When I am using cluster command with a set cutoff value, it automatically changes the cutoff value. Here is the example (from log file)
_mothur > cluster(column=adultfinal.dist, name=adult.names, cutoff=0.10)
********************###########
Reading matrix: |||||||||||||||||||||||||||||||||||||||||||||||||||
changed cutoff to 0.028546
Output File Names:
adultfinal.an.sabund
adultfinal.an.rabund
adultfinal.an.list
It took 29964 seconds to cluster._
I had cutoff value set to 0.10, but it changed to 0.028546.
Any suggestions please?
Thanks
This is one of our common questions, here’s Pat’s explanation. “This is a product of using the average neighbor algorithm with a sparse distance matrix. When you run cluster, the algorithm looks for pairs of sequences to merge in the rows and columns that are getting merged together. Let’s say you set the cutoff to 0.05. If one cell has a distance of 0.03 and the cell it is getting merged with has a distance above 0.05 then the cutoff is reset to 0.03, because it’s not possible to merge at a higher level and keep all the data. All of the sequences are still there from multiple phyla. Incidentally, although we always see this, it is a bigger problem for people that include sequences that do not fully overlap.” I would suggest increasing your cutoff.
I set a cutoff of 0.05, and it changed the cutoff to 0.0482271. Is this a big problem? You say to increase the cutoff, what would you recommend increasing it to?
Thanks!
It is not a problem. The recommendation to increase the cutoff is to resolve the problem of the cutoff dropping below a value you were looking to see, :).
Ok great.
But what does this cutoff actually mean … sorry, relatively new to this.

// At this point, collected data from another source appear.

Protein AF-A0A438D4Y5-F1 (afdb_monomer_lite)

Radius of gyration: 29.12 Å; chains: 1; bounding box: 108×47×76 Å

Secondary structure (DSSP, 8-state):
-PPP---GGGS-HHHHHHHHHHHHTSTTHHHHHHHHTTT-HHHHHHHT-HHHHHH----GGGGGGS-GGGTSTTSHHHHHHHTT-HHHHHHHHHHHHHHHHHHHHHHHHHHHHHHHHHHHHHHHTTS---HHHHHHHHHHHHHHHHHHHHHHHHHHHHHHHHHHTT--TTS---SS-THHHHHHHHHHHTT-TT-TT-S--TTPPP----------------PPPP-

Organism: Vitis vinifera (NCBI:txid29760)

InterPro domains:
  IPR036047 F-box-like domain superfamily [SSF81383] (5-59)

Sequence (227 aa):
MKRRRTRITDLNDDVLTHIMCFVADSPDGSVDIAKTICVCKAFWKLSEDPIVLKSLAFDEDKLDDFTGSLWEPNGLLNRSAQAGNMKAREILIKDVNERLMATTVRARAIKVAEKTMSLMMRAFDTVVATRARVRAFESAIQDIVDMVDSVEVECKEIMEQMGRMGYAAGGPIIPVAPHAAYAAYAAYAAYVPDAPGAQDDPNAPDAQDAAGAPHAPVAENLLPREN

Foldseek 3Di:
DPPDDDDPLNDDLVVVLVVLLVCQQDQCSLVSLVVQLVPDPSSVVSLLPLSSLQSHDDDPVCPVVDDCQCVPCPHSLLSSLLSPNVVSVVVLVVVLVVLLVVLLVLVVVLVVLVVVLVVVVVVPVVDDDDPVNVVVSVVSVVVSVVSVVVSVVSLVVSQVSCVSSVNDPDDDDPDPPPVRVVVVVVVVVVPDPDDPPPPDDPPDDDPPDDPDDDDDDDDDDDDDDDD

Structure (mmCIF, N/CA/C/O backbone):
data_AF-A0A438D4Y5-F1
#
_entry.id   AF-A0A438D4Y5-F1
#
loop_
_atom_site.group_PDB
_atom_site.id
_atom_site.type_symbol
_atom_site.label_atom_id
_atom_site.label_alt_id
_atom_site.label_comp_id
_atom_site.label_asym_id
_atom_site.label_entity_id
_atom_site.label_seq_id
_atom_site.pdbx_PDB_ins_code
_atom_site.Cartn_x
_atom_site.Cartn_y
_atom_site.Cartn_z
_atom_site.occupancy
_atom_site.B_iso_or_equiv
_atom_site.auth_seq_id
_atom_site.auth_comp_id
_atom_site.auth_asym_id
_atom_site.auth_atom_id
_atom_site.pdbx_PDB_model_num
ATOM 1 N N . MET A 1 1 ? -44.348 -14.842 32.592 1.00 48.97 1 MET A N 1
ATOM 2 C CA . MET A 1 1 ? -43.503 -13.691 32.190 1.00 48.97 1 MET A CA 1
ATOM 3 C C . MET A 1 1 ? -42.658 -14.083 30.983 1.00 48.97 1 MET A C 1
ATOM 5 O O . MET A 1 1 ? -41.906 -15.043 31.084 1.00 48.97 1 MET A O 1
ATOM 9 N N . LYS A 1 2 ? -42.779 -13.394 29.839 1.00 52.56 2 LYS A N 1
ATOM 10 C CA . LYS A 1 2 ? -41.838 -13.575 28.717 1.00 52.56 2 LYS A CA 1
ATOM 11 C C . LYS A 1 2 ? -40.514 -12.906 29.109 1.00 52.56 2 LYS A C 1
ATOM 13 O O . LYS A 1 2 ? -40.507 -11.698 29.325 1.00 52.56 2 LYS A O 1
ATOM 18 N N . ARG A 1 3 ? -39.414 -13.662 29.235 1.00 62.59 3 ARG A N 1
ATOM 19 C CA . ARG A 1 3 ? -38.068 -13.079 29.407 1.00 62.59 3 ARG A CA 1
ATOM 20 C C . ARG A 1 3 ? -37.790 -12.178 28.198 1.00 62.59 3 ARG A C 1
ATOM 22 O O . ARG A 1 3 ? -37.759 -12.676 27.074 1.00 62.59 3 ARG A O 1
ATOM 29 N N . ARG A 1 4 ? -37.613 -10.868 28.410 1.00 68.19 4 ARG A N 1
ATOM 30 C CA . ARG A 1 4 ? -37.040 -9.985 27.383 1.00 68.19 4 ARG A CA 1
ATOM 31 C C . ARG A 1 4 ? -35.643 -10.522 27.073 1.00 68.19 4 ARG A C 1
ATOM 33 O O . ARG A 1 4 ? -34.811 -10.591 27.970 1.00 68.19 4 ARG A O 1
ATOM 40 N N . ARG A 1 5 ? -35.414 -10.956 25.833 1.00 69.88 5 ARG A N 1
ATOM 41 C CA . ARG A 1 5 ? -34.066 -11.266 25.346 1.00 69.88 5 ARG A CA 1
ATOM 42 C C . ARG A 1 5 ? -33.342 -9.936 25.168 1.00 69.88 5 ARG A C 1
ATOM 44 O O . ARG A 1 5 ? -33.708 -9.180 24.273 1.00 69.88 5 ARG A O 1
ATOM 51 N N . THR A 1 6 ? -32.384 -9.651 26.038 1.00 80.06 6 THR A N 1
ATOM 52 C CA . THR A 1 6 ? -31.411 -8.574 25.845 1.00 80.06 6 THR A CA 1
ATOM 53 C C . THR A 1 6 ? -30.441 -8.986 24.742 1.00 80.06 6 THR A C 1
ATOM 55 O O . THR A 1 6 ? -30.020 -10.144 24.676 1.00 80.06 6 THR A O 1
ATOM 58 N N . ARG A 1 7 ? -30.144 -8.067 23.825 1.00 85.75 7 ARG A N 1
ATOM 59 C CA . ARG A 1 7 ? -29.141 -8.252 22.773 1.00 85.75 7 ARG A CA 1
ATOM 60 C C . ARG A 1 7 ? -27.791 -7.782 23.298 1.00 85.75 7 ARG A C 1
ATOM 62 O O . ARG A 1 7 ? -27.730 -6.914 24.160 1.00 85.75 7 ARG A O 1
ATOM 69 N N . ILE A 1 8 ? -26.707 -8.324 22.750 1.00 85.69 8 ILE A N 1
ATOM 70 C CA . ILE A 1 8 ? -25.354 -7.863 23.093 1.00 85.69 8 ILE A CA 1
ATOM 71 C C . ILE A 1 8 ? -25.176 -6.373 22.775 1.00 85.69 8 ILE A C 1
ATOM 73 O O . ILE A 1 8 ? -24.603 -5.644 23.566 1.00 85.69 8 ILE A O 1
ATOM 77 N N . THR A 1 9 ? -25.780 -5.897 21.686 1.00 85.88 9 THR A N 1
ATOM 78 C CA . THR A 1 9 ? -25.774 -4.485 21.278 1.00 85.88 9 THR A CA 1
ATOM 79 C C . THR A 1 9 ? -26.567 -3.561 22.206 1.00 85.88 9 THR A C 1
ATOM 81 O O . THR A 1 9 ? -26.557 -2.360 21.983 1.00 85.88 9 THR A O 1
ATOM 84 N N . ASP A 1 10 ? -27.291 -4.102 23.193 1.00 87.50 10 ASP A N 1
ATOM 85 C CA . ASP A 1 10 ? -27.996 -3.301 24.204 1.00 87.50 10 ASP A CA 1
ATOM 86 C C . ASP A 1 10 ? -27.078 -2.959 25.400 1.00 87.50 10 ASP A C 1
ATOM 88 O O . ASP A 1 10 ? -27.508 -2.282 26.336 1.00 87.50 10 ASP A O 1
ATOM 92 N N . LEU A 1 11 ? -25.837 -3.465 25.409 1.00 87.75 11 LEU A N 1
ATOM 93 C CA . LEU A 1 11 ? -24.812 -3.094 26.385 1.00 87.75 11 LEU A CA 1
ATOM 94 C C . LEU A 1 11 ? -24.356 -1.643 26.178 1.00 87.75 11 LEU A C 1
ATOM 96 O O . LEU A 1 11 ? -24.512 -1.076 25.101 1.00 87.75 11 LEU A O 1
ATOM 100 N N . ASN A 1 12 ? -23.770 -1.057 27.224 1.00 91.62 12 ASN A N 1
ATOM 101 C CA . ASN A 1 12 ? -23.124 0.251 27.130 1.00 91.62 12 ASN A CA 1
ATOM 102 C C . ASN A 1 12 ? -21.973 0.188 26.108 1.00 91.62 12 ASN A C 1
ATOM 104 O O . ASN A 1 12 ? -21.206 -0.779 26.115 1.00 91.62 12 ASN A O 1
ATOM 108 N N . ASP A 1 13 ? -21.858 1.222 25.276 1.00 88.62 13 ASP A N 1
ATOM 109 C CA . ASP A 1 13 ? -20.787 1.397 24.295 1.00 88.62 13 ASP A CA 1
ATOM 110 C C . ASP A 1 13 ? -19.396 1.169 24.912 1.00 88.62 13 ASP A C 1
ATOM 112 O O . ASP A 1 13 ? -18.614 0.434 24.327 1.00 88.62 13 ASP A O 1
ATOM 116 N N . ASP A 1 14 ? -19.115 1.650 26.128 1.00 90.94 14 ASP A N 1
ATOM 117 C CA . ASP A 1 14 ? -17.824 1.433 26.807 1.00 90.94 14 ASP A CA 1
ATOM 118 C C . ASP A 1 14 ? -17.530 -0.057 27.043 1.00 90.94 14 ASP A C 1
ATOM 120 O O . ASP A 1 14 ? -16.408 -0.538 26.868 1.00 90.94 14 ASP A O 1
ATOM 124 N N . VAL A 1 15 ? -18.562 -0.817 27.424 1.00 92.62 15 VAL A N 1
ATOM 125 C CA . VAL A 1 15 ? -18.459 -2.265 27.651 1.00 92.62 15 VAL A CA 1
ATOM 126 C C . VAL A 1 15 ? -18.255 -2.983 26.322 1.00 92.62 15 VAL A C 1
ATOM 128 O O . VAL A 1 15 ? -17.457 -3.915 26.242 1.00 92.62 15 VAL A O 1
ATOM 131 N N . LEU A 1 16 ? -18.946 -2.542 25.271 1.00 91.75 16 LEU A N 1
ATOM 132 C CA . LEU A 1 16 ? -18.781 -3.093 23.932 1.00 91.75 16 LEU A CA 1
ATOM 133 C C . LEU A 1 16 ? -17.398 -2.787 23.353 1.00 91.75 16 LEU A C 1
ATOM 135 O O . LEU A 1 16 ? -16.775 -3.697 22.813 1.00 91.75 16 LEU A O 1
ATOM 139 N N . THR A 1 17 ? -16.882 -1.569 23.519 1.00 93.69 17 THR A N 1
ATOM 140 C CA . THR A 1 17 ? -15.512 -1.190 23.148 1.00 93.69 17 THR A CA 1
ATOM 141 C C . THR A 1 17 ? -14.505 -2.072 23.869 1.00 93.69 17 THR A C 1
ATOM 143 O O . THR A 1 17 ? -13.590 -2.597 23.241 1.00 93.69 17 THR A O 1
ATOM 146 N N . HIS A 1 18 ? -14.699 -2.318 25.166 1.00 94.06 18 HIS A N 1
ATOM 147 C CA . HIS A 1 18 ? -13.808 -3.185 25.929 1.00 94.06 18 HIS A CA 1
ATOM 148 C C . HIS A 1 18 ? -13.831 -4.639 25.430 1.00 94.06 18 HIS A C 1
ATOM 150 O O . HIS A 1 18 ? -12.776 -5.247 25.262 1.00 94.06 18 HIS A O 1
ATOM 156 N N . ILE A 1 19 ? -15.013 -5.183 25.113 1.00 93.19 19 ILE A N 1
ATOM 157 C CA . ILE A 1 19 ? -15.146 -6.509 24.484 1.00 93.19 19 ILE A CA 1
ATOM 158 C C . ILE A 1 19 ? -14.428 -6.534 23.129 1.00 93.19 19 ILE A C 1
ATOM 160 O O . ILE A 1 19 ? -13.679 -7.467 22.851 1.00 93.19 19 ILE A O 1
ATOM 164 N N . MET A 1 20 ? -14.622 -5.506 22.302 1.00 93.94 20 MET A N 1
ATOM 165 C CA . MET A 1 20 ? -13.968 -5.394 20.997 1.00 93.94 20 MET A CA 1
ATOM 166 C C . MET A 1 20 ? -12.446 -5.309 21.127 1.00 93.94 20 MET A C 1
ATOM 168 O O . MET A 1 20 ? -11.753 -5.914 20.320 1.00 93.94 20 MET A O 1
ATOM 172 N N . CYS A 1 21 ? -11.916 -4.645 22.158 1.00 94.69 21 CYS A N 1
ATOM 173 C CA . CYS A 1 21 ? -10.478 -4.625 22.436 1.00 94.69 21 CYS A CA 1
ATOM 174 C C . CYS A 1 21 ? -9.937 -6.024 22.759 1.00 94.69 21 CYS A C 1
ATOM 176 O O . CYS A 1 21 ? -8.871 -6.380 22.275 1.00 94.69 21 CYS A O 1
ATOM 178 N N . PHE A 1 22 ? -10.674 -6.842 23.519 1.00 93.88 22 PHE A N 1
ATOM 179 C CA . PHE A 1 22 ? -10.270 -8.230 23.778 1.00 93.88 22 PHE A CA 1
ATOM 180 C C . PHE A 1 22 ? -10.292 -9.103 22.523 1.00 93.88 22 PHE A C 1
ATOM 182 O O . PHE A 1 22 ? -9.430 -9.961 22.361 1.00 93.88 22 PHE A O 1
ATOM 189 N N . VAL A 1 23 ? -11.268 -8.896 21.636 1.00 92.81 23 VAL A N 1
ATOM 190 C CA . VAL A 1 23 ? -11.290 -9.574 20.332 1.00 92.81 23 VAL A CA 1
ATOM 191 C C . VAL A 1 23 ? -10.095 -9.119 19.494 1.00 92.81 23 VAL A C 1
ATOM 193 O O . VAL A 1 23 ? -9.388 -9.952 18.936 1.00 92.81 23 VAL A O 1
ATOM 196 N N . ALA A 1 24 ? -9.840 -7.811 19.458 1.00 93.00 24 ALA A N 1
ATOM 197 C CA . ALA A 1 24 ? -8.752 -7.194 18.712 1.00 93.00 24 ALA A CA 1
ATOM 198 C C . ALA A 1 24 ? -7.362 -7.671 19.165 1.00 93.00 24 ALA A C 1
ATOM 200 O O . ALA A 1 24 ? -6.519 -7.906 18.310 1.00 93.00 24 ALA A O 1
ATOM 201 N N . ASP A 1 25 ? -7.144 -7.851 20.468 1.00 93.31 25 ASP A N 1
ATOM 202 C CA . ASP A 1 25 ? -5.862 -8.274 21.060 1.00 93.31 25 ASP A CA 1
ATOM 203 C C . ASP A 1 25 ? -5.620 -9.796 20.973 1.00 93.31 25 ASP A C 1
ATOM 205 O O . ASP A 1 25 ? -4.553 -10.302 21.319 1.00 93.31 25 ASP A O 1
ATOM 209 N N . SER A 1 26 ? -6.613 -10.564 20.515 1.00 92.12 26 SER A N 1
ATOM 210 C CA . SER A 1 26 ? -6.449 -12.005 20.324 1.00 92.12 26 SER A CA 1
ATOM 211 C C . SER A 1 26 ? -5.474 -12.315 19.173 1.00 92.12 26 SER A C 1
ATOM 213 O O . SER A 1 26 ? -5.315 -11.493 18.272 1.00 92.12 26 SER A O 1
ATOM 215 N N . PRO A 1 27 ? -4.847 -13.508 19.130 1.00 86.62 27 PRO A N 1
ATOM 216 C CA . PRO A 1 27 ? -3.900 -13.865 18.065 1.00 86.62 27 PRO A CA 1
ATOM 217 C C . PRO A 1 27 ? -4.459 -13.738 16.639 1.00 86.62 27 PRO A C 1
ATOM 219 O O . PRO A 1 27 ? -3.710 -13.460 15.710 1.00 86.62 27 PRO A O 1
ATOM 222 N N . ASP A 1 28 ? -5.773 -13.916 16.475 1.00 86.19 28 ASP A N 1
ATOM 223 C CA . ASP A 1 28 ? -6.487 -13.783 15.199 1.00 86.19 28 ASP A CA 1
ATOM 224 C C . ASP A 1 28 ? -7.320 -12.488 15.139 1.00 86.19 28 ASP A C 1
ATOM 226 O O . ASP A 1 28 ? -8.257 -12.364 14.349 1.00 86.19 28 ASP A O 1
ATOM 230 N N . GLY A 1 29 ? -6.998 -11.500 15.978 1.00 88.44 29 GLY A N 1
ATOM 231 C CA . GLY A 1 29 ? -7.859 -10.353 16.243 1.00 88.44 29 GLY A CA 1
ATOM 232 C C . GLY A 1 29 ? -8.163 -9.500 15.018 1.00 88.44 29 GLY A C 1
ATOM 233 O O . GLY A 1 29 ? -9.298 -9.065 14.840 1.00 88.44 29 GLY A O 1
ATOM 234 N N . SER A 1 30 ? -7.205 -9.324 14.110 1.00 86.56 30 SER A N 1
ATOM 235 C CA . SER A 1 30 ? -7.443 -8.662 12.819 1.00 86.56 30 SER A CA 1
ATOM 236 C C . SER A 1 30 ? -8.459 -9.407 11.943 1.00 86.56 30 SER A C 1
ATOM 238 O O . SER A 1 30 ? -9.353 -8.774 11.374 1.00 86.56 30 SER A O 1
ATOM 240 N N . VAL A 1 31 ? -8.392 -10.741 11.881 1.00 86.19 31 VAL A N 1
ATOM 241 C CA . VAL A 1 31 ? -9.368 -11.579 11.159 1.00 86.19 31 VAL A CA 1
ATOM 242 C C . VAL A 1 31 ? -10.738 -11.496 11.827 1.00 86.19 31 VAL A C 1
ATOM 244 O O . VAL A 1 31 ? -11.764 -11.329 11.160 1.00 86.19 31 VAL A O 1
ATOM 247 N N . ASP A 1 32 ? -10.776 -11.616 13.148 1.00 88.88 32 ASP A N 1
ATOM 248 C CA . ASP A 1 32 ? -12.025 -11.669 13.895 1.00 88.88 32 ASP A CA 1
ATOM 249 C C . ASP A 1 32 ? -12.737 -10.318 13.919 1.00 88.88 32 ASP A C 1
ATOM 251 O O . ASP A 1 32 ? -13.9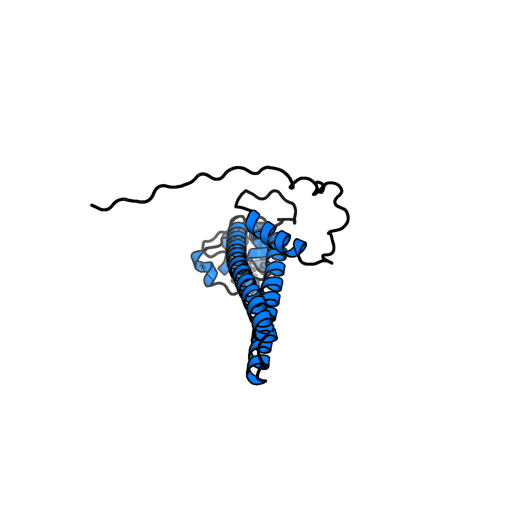62 -10.268 13.774 1.00 88.88 32 ASP A O 1
ATOM 255 N N . ILE A 1 33 ? -11.997 -9.210 13.969 1.00 89.69 33 ILE A N 1
ATOM 256 C CA . ILE A 1 33 ? -12.558 -7.873 13.764 1.00 89.69 33 ILE A CA 1
ATOM 257 C C . ILE A 1 33 ? -13.093 -7.730 12.338 1.00 89.69 33 ILE A C 1
ATOM 259 O O . ILE A 1 33 ? -14.241 -7.313 12.179 1.00 89.69 33 ILE A O 1
ATOM 263 N N . ALA A 1 34 ? -12.352 -8.159 11.310 1.00 84.50 34 ALA A N 1
ATOM 264 C CA . ALA A 1 34 ? -12.824 -8.119 9.922 1.00 84.50 34 ALA A CA 1
ATOM 265 C C . ALA A 1 34 ? -14.111 -8.942 9.689 1.00 84.50 34 ALA A C 1
ATOM 267 O O . ALA A 1 34 ? -14.955 -8.574 8.871 1.00 84.50 34 ALA A O 1
ATOM 268 N N . LYS A 1 35 ? -14.325 -10.028 10.438 1.00 85.19 35 LYS A N 1
ATOM 269 C CA . LYS A 1 35 ? -15.607 -10.757 10.434 1.00 85.19 35 LYS A CA 1
ATOM 270 C C . LYS A 1 35 ? -16.692 -10.002 11.202 1.00 85.19 35 LYS A C 1
ATOM 272 O O . LYS A 1 35 ? -17.838 -9.931 10.758 1.00 85.19 35 LYS A O 1
ATOM 277 N N . THR A 1 36 ? -16.337 -9.429 12.348 1.00 85.56 36 THR A N 1
ATOM 278 C CA . THR A 1 36 ? -17.267 -8.773 13.277 1.00 85.56 36 THR A CA 1
ATOM 279 C C . THR A 1 36 ? -17.881 -7.499 12.685 1.00 85.56 36 THR A C 1
ATOM 281 O O . THR A 1 36 ? -19.072 -7.244 12.887 1.00 85.56 36 THR A O 1
ATOM 284 N N . ILE A 1 37 ? -17.136 -6.748 11.864 1.00 85.25 37 ILE A N 1
ATOM 285 C CA . ILE A 1 37 ? -17.658 -5.560 11.160 1.00 85.25 37 ILE A CA 1
ATOM 286 C C . ILE A 1 37 ? -18.814 -5.874 10.205 1.00 85.25 37 ILE A C 1
ATOM 288 O O . ILE A 1 37 ? -19.706 -5.046 10.021 1.00 85.25 37 ILE A O 1
ATOM 292 N N . CYS A 1 38 ? -18.848 -7.083 9.641 1.00 81.88 38 CYS A N 1
ATOM 293 C CA . CYS A 1 38 ? -19.884 -7.512 8.701 1.00 81.88 38 CYS A CA 1
ATOM 294 C C . CYS A 1 38 ? -21.195 -7.915 9.397 1.00 81.88 38 CYS A C 1
ATOM 296 O O . CYS A 1 38 ? -22.209 -8.119 8.732 1.00 81.88 38 CYS A O 1
ATOM 298 N N . VAL A 1 39 ? -21.199 -8.034 10.730 1.00 87.25 39 VAL A N 1
ATOM 299 C CA . VAL A 1 39 ? -22.350 -8.540 11.492 1.00 87.25 39 VAL A CA 1
ATOM 300 C C . VAL A 1 39 ? -23.426 -7.471 11.671 1.00 87.25 39 VAL A C 1
ATOM 302 O O . VAL A 1 39 ? -24.610 -7.736 11.456 1.00 87.25 39 VAL A O 1
ATOM 305 N N . CYS A 1 40 ? -23.053 -6.264 12.113 1.00 88.44 40 CYS A N 1
ATOM 306 C CA . CYS A 1 40 ? -24.008 -5.175 12.307 1.00 88.44 40 CYS A CA 1
ATOM 307 C C . CYS A 1 40 ? -23.344 -3.792 12.347 1.00 88.44 40 CYS A C 1
ATOM 309 O O . CYS A 1 40 ? -22.157 -3.653 12.632 1.00 88.44 40 CYS A O 1
ATOM 311 N N . LYS A 1 41 ? -24.157 -2.745 12.151 1.00 88.12 41 LYS A N 1
ATOM 312 C CA . LYS A 1 41 ? -23.703 -1.343 12.162 1.00 88.12 41 LYS A CA 1
ATOM 313 C C . LYS A 1 41 ? -23.033 -0.916 13.472 1.00 88.12 41 LYS A C 1
ATOM 315 O O . LYS A 1 41 ? -22.149 -0.070 13.433 1.00 88.12 41 LYS A O 1
ATOM 320 N N . ALA A 1 42 ? -23.458 -1.467 14.612 1.00 88.62 42 ALA A N 1
ATOM 321 C CA . ALA A 1 42 ? -22.874 -1.126 15.910 1.00 88.62 42 ALA A CA 1
ATOM 322 C C . ALA A 1 42 ? -21.419 -1.603 15.999 1.00 88.62 42 ALA A C 1
ATOM 324 O O . ALA A 1 42 ? -20.536 -0.818 16.321 1.00 88.62 42 ALA A O 1
ATOM 325 N N . PHE A 1 43 ? -21.157 -2.856 15.621 1.00 89.25 43 PHE A N 1
ATOM 326 C CA . PHE A 1 43 ? -19.801 -3.400 15.594 1.00 89.25 43 PHE A CA 1
ATOM 327 C C . PHE A 1 43 ? -18.922 -2.767 14.526 1.00 89.25 43 PHE A C 1
ATOM 329 O O . PHE A 1 43 ? -17.754 -2.513 14.795 1.00 89.25 43 PHE A O 1
ATOM 336 N N . TRP A 1 44 ? -19.484 -2.440 13.359 1.00 89.75 44 TRP A N 1
ATOM 337 C CA . TRP A 1 44 ? -18.768 -1.640 12.370 1.00 89.75 44 TRP A CA 1
ATOM 338 C C . TRP A 1 44 ? -18.315 -0.302 12.971 1.00 89.75 44 TRP A C 1
ATOM 340 O O . TRP A 1 44 ? -17.130 0.002 12.957 1.00 89.75 44 TRP A O 1
ATOM 350 N N . LYS A 1 45 ? -19.221 0.449 13.612 1.00 90.81 45 LYS A N 1
ATOM 351 C CA . LYS A 1 45 ? -18.876 1.729 14.248 1.00 90.81 45 LYS A CA 1
ATOM 352 C C . LYS A 1 45 ? -17.817 1.575 15.349 1.00 90.81 45 LYS A C 1
ATOM 354 O O . LYS A 1 45 ? -16.910 2.390 15.420 1.00 90.81 45 LYS A O 1
ATOM 359 N N . LEU A 1 46 ? -17.924 0.543 16.187 1.00 90.75 46 LEU A N 1
ATOM 360 C CA . LEU A 1 46 ? -16.957 0.273 17.259 1.00 90.75 46 LEU A CA 1
ATOM 361 C C . LEU A 1 46 ? -15.589 -0.163 16.727 1.00 90.75 46 LEU A C 1
ATOM 363 O O . LEU A 1 46 ? -14.576 0.105 17.358 1.00 90.75 46 LEU A O 1
ATOM 367 N N . SER A 1 47 ? -15.540 -0.820 15.569 1.00 89.94 47 SER A N 1
ATOM 368 C CA . SER A 1 47 ? -14.271 -1.193 14.938 1.00 89.94 47 SER A CA 1
ATOM 369 C C . SER A 1 47 ? -13.485 0.003 14.401 1.00 89.94 47 SER A C 1
ATOM 371 O O . SER A 1 47 ? -12.284 -0.114 14.197 1.00 89.94 47 SER A O 1
ATOM 373 N N . GLU A 1 48 ? -14.150 1.144 14.194 1.00 90.81 48 GLU A N 1
ATOM 374 C CA . GLU A 1 48 ? -13.510 2.417 13.843 1.00 90.81 48 GLU A CA 1
ATOM 375 C C . GLU A 1 48 ? -13.010 3.180 15.080 1.00 90.81 48 GLU A C 1
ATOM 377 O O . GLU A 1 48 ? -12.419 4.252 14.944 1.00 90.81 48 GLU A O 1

And does it cause a problem if I’m comparing this dataset with a cutoff of 0.4 to a different dataset that has a cutoff of 0.5?
Thanks!
The cutoff is used to boost speed and save memory. It does this by “ignoring” distances above the cutoff. For example, if you know that you are only interested in OTUs formed at a distance below 0.10, why keep a distance that is greater than 0.10? Because of average neighbor clustering method you might be interested in saving the distances smaller than 0.25, but you don’t need all the distances. What do you mean by comparing the two datasets?